ASSIGNED TASK
Please take the records that follow and repeat exactly the lines starting with the line with "ATOM 145 N N" and going on through the line with "ATOM 149 O O".

MATERIAL SHOWN
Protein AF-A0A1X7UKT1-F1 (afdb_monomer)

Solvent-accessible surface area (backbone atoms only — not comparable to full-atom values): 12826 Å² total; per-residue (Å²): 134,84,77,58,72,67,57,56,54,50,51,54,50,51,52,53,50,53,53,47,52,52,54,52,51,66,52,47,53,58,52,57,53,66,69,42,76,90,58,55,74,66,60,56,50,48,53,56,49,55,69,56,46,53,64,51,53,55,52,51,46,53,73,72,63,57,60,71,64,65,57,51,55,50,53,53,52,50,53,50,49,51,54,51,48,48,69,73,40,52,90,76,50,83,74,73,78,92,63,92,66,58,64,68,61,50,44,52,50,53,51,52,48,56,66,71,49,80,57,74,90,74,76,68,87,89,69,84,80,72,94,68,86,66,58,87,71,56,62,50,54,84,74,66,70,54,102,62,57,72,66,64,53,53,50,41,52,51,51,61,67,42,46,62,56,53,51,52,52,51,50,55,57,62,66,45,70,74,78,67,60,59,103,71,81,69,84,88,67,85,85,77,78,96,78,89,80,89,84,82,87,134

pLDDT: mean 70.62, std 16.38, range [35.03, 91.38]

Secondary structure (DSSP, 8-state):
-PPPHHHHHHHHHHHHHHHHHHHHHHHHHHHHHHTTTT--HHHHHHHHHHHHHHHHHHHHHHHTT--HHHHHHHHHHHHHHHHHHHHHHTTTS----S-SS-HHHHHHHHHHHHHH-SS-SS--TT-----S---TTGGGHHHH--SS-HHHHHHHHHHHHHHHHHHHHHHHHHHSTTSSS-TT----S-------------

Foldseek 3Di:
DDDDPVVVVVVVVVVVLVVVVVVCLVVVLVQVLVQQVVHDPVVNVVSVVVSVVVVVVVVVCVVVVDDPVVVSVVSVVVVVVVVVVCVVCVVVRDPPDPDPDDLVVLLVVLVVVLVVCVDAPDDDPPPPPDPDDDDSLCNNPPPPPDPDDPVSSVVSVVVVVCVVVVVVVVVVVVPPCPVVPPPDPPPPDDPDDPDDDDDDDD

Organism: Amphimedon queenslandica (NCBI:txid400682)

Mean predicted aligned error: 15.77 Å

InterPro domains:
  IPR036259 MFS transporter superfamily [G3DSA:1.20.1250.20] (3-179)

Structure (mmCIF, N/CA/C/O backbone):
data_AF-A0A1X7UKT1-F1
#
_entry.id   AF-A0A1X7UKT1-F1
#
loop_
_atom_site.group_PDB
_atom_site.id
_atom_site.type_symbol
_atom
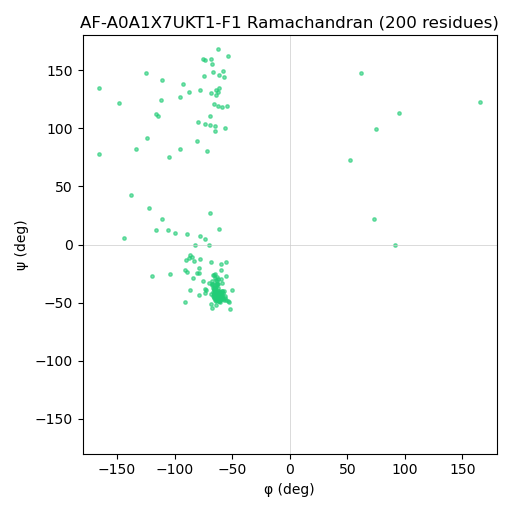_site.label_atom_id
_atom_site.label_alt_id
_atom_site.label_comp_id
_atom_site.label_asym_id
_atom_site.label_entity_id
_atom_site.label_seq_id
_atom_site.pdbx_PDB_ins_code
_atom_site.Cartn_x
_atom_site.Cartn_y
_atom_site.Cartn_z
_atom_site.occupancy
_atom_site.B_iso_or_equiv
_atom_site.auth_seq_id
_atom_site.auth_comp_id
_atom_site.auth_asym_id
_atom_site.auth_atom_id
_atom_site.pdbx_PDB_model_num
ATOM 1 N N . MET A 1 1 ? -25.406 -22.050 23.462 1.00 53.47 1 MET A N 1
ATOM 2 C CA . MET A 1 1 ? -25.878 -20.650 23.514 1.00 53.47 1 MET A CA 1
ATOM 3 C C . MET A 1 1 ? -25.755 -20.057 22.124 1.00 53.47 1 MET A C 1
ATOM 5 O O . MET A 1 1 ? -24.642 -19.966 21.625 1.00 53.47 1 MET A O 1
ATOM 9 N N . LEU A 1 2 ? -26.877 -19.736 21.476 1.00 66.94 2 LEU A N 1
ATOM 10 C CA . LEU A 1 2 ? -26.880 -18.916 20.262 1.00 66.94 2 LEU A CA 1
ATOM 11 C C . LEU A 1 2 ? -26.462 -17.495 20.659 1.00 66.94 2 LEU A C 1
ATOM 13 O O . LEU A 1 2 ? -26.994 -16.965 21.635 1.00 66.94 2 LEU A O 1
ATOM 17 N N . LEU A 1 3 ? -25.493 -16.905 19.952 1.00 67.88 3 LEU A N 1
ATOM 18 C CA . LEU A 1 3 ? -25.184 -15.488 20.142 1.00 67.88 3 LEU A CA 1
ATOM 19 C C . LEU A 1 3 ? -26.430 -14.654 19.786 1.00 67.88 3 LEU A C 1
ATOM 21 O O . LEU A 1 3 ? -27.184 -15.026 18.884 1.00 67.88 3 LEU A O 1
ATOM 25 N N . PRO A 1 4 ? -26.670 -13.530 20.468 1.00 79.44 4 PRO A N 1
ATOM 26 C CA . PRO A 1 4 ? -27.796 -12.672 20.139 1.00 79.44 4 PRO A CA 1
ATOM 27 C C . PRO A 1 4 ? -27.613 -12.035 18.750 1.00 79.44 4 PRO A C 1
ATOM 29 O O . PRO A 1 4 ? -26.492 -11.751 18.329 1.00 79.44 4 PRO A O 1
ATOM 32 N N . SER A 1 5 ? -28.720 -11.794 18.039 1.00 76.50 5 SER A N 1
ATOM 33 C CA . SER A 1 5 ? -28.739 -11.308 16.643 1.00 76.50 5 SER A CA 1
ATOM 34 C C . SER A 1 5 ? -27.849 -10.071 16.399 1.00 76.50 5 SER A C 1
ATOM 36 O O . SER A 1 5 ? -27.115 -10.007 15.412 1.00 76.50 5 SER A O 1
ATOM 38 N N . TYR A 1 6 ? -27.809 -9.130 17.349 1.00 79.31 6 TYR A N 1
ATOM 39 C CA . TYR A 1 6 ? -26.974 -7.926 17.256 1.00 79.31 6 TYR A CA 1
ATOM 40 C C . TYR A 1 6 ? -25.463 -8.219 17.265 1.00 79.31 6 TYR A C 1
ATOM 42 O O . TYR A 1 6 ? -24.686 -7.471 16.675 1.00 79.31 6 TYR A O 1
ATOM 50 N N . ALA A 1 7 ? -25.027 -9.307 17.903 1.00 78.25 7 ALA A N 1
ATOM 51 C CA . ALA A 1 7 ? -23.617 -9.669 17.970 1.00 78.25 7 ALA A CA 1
...
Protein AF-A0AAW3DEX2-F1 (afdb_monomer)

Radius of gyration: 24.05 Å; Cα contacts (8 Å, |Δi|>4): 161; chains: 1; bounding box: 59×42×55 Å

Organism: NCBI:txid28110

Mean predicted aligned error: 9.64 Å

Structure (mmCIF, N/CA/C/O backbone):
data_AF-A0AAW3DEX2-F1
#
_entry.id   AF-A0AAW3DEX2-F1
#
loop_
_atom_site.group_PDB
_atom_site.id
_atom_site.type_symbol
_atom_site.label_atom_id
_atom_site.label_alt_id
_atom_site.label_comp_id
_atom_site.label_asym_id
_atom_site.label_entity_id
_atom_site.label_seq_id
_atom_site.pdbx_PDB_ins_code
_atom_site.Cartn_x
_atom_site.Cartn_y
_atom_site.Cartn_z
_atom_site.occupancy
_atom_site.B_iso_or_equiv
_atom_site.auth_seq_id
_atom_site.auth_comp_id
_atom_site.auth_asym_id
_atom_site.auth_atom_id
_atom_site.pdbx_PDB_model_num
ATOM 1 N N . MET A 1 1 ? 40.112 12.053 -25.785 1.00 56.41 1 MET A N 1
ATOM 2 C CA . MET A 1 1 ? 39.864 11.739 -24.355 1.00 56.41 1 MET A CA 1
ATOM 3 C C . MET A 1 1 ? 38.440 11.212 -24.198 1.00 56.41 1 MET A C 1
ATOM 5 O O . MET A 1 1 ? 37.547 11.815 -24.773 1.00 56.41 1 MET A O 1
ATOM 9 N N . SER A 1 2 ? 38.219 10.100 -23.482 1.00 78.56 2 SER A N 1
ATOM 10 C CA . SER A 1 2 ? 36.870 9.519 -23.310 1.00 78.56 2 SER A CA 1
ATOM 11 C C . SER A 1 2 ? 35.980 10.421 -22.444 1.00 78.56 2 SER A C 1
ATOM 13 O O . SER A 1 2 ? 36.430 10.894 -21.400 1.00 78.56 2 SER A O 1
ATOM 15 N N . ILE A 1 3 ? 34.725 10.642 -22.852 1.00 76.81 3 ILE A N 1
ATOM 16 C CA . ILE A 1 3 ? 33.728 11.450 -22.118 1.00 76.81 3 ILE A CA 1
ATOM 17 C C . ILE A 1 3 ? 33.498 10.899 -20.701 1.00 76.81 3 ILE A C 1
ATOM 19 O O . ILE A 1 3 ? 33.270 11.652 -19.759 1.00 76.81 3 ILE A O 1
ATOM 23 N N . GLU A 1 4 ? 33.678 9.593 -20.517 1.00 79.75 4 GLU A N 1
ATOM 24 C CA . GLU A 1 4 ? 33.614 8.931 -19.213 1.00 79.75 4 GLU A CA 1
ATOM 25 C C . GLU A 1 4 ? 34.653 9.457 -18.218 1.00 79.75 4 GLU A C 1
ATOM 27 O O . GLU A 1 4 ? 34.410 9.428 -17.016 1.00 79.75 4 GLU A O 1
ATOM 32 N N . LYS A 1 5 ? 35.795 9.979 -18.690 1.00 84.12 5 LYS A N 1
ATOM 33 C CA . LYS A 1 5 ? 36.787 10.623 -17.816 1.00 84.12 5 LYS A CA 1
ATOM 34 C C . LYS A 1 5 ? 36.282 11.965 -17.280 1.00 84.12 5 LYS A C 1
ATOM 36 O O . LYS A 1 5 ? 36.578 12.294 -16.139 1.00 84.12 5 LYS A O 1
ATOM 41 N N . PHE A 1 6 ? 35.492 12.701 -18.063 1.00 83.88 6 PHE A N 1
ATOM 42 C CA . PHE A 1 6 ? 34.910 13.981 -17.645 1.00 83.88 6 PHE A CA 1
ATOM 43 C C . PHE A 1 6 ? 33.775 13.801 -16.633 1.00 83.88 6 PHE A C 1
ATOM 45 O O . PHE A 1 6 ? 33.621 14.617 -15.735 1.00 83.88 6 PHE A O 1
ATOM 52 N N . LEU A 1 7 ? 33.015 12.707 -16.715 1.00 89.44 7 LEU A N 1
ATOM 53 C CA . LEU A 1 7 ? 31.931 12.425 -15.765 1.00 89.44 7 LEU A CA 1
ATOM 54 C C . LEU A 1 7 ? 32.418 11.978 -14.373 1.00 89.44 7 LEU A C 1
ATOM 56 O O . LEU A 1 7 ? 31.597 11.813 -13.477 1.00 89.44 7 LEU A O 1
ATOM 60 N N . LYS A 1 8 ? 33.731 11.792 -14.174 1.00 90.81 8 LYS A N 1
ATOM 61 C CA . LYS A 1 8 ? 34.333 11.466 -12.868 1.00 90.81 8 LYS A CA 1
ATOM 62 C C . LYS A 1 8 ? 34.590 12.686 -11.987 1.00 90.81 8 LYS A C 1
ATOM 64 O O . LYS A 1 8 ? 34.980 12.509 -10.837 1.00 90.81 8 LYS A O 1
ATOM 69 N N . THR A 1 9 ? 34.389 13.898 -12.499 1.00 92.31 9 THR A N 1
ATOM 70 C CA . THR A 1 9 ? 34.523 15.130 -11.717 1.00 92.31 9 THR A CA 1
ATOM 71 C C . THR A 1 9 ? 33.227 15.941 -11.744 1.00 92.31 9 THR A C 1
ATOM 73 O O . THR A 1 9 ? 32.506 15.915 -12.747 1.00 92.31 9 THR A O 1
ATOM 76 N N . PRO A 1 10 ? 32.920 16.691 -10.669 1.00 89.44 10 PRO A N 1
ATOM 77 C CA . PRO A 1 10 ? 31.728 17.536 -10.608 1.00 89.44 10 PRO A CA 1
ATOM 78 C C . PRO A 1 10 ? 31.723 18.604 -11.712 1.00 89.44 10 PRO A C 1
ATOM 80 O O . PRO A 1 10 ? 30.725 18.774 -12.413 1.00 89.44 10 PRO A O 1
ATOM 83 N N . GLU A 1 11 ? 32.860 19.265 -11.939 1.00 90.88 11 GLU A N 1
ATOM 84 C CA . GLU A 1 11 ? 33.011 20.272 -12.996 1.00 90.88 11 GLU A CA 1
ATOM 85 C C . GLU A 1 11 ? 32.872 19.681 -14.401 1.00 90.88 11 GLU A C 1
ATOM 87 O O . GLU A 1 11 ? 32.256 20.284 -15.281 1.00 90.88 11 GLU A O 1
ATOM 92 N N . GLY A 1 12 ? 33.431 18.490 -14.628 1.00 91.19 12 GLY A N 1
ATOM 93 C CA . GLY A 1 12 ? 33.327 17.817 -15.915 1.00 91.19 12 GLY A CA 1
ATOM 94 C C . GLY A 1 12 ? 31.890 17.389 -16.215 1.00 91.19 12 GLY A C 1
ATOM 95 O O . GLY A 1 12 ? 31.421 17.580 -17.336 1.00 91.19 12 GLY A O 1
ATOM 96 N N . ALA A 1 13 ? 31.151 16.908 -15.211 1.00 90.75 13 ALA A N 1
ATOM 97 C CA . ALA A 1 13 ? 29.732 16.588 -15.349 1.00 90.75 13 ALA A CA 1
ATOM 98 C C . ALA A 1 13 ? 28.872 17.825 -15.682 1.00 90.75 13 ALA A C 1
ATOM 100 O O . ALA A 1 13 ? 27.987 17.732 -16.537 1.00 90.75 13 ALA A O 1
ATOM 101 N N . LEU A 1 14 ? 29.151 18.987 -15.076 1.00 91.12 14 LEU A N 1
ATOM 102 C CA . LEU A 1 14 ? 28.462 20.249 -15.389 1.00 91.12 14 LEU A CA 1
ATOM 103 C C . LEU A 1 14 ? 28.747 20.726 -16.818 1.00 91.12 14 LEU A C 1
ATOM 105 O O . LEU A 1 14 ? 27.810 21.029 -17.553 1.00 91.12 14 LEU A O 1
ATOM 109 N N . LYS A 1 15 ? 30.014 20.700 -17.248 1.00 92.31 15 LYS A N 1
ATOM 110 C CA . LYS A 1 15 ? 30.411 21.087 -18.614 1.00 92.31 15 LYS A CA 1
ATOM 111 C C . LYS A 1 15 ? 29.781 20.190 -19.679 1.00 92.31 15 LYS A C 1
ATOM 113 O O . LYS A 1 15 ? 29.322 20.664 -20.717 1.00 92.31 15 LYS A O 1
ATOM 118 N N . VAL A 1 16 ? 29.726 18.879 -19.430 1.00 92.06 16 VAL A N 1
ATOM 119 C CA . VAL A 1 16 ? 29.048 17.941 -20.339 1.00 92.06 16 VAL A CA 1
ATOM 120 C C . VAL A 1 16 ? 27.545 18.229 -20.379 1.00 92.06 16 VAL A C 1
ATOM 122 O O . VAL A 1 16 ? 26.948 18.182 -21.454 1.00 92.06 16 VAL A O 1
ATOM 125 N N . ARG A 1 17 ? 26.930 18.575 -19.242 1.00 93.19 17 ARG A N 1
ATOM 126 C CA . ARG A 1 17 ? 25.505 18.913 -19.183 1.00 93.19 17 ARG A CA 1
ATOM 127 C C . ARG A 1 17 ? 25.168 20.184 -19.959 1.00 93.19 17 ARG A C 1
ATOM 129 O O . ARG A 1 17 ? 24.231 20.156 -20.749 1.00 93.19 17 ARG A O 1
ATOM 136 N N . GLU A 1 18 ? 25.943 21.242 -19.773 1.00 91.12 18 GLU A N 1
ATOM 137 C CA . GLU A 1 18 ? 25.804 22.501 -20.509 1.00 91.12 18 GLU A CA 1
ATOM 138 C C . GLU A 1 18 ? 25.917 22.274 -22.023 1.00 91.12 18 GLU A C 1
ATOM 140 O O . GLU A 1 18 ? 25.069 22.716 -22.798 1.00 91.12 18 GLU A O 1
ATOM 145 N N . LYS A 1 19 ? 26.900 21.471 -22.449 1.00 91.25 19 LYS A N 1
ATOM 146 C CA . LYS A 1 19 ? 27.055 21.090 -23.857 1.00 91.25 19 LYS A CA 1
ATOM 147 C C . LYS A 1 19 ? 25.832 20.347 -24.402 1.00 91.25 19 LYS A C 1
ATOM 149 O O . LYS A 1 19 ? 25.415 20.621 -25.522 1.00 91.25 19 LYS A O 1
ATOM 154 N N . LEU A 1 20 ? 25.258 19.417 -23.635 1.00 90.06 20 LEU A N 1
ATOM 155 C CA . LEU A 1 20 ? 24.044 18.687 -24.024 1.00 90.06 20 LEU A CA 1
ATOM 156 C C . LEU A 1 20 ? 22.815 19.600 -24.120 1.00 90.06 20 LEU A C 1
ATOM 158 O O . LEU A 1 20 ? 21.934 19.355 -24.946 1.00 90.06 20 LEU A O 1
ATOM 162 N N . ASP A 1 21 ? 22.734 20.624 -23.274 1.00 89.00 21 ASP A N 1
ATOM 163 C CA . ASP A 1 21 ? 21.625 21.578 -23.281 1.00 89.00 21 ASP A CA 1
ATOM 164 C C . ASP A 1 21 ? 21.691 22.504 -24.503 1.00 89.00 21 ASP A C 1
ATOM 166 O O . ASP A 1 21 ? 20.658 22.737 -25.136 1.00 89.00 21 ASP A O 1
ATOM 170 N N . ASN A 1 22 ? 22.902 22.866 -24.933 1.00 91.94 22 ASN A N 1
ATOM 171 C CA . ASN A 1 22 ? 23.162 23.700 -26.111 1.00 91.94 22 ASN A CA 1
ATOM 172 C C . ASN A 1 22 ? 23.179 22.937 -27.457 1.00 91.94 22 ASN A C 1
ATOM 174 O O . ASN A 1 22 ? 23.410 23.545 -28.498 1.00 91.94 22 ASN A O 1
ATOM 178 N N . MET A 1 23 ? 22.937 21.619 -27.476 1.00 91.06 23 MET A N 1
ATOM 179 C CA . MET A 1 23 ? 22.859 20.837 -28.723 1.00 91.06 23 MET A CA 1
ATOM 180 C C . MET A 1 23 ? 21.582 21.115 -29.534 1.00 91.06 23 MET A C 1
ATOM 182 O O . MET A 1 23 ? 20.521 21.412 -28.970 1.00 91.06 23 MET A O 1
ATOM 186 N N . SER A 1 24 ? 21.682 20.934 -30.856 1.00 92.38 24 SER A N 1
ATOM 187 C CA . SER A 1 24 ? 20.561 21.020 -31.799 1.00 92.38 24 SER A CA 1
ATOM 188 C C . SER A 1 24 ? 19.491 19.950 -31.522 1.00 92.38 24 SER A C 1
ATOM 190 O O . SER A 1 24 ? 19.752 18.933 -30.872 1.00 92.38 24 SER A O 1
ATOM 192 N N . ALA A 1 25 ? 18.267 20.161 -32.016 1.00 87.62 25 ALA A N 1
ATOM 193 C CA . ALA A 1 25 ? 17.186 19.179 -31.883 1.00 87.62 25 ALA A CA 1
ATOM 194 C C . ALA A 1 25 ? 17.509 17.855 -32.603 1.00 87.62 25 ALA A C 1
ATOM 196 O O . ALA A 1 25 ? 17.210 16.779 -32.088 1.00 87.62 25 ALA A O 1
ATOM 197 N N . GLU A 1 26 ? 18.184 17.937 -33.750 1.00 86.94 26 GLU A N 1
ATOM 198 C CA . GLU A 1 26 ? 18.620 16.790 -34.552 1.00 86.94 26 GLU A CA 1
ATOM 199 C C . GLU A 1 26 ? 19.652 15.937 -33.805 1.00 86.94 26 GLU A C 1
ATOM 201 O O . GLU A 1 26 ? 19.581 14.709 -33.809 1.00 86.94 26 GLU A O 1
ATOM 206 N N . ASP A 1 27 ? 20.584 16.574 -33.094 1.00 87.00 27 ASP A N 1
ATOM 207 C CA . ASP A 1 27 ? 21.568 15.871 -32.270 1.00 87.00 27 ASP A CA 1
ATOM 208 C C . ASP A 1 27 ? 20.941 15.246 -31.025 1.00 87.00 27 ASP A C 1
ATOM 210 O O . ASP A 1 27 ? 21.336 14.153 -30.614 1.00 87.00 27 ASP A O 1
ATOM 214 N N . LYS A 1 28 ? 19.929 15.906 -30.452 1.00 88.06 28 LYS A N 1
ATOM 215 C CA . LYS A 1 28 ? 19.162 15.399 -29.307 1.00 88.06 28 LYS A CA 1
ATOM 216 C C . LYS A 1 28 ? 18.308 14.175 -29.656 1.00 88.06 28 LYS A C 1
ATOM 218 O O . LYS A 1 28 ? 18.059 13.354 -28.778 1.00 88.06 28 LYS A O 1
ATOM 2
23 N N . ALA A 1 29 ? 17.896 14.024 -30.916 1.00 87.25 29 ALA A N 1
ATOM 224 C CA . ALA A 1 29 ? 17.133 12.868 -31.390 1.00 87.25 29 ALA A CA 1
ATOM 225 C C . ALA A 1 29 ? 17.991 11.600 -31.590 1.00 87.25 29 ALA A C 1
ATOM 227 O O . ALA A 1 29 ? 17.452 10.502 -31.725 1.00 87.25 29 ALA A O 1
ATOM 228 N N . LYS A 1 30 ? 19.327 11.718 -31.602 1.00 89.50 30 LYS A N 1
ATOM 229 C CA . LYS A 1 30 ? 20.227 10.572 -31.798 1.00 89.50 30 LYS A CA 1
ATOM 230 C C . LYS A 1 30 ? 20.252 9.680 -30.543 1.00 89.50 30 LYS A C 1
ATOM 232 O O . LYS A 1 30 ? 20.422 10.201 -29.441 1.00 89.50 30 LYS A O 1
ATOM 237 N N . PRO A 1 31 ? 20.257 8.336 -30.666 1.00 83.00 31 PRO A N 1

RESPONSE
ATOM 145 N N . LYS A 1 19 ? 26.900 21.471 -22.449 1.00 91.25 19 LYS A N 1
ATOM 146 C CA . LYS A 1 19 ? 27.055 21.090 -23.857 1.00 91.25 19 LYS A CA 1
ATOM 147 C C . LYS A 1 19 ? 25.832 20.347 -24.402 1.00 91.25 19 LYS A C 1
ATOM 149 O O . LYS A 1 19 ? 25.415 20.621 -25.522 1.00 91.25 19 LYS A O 1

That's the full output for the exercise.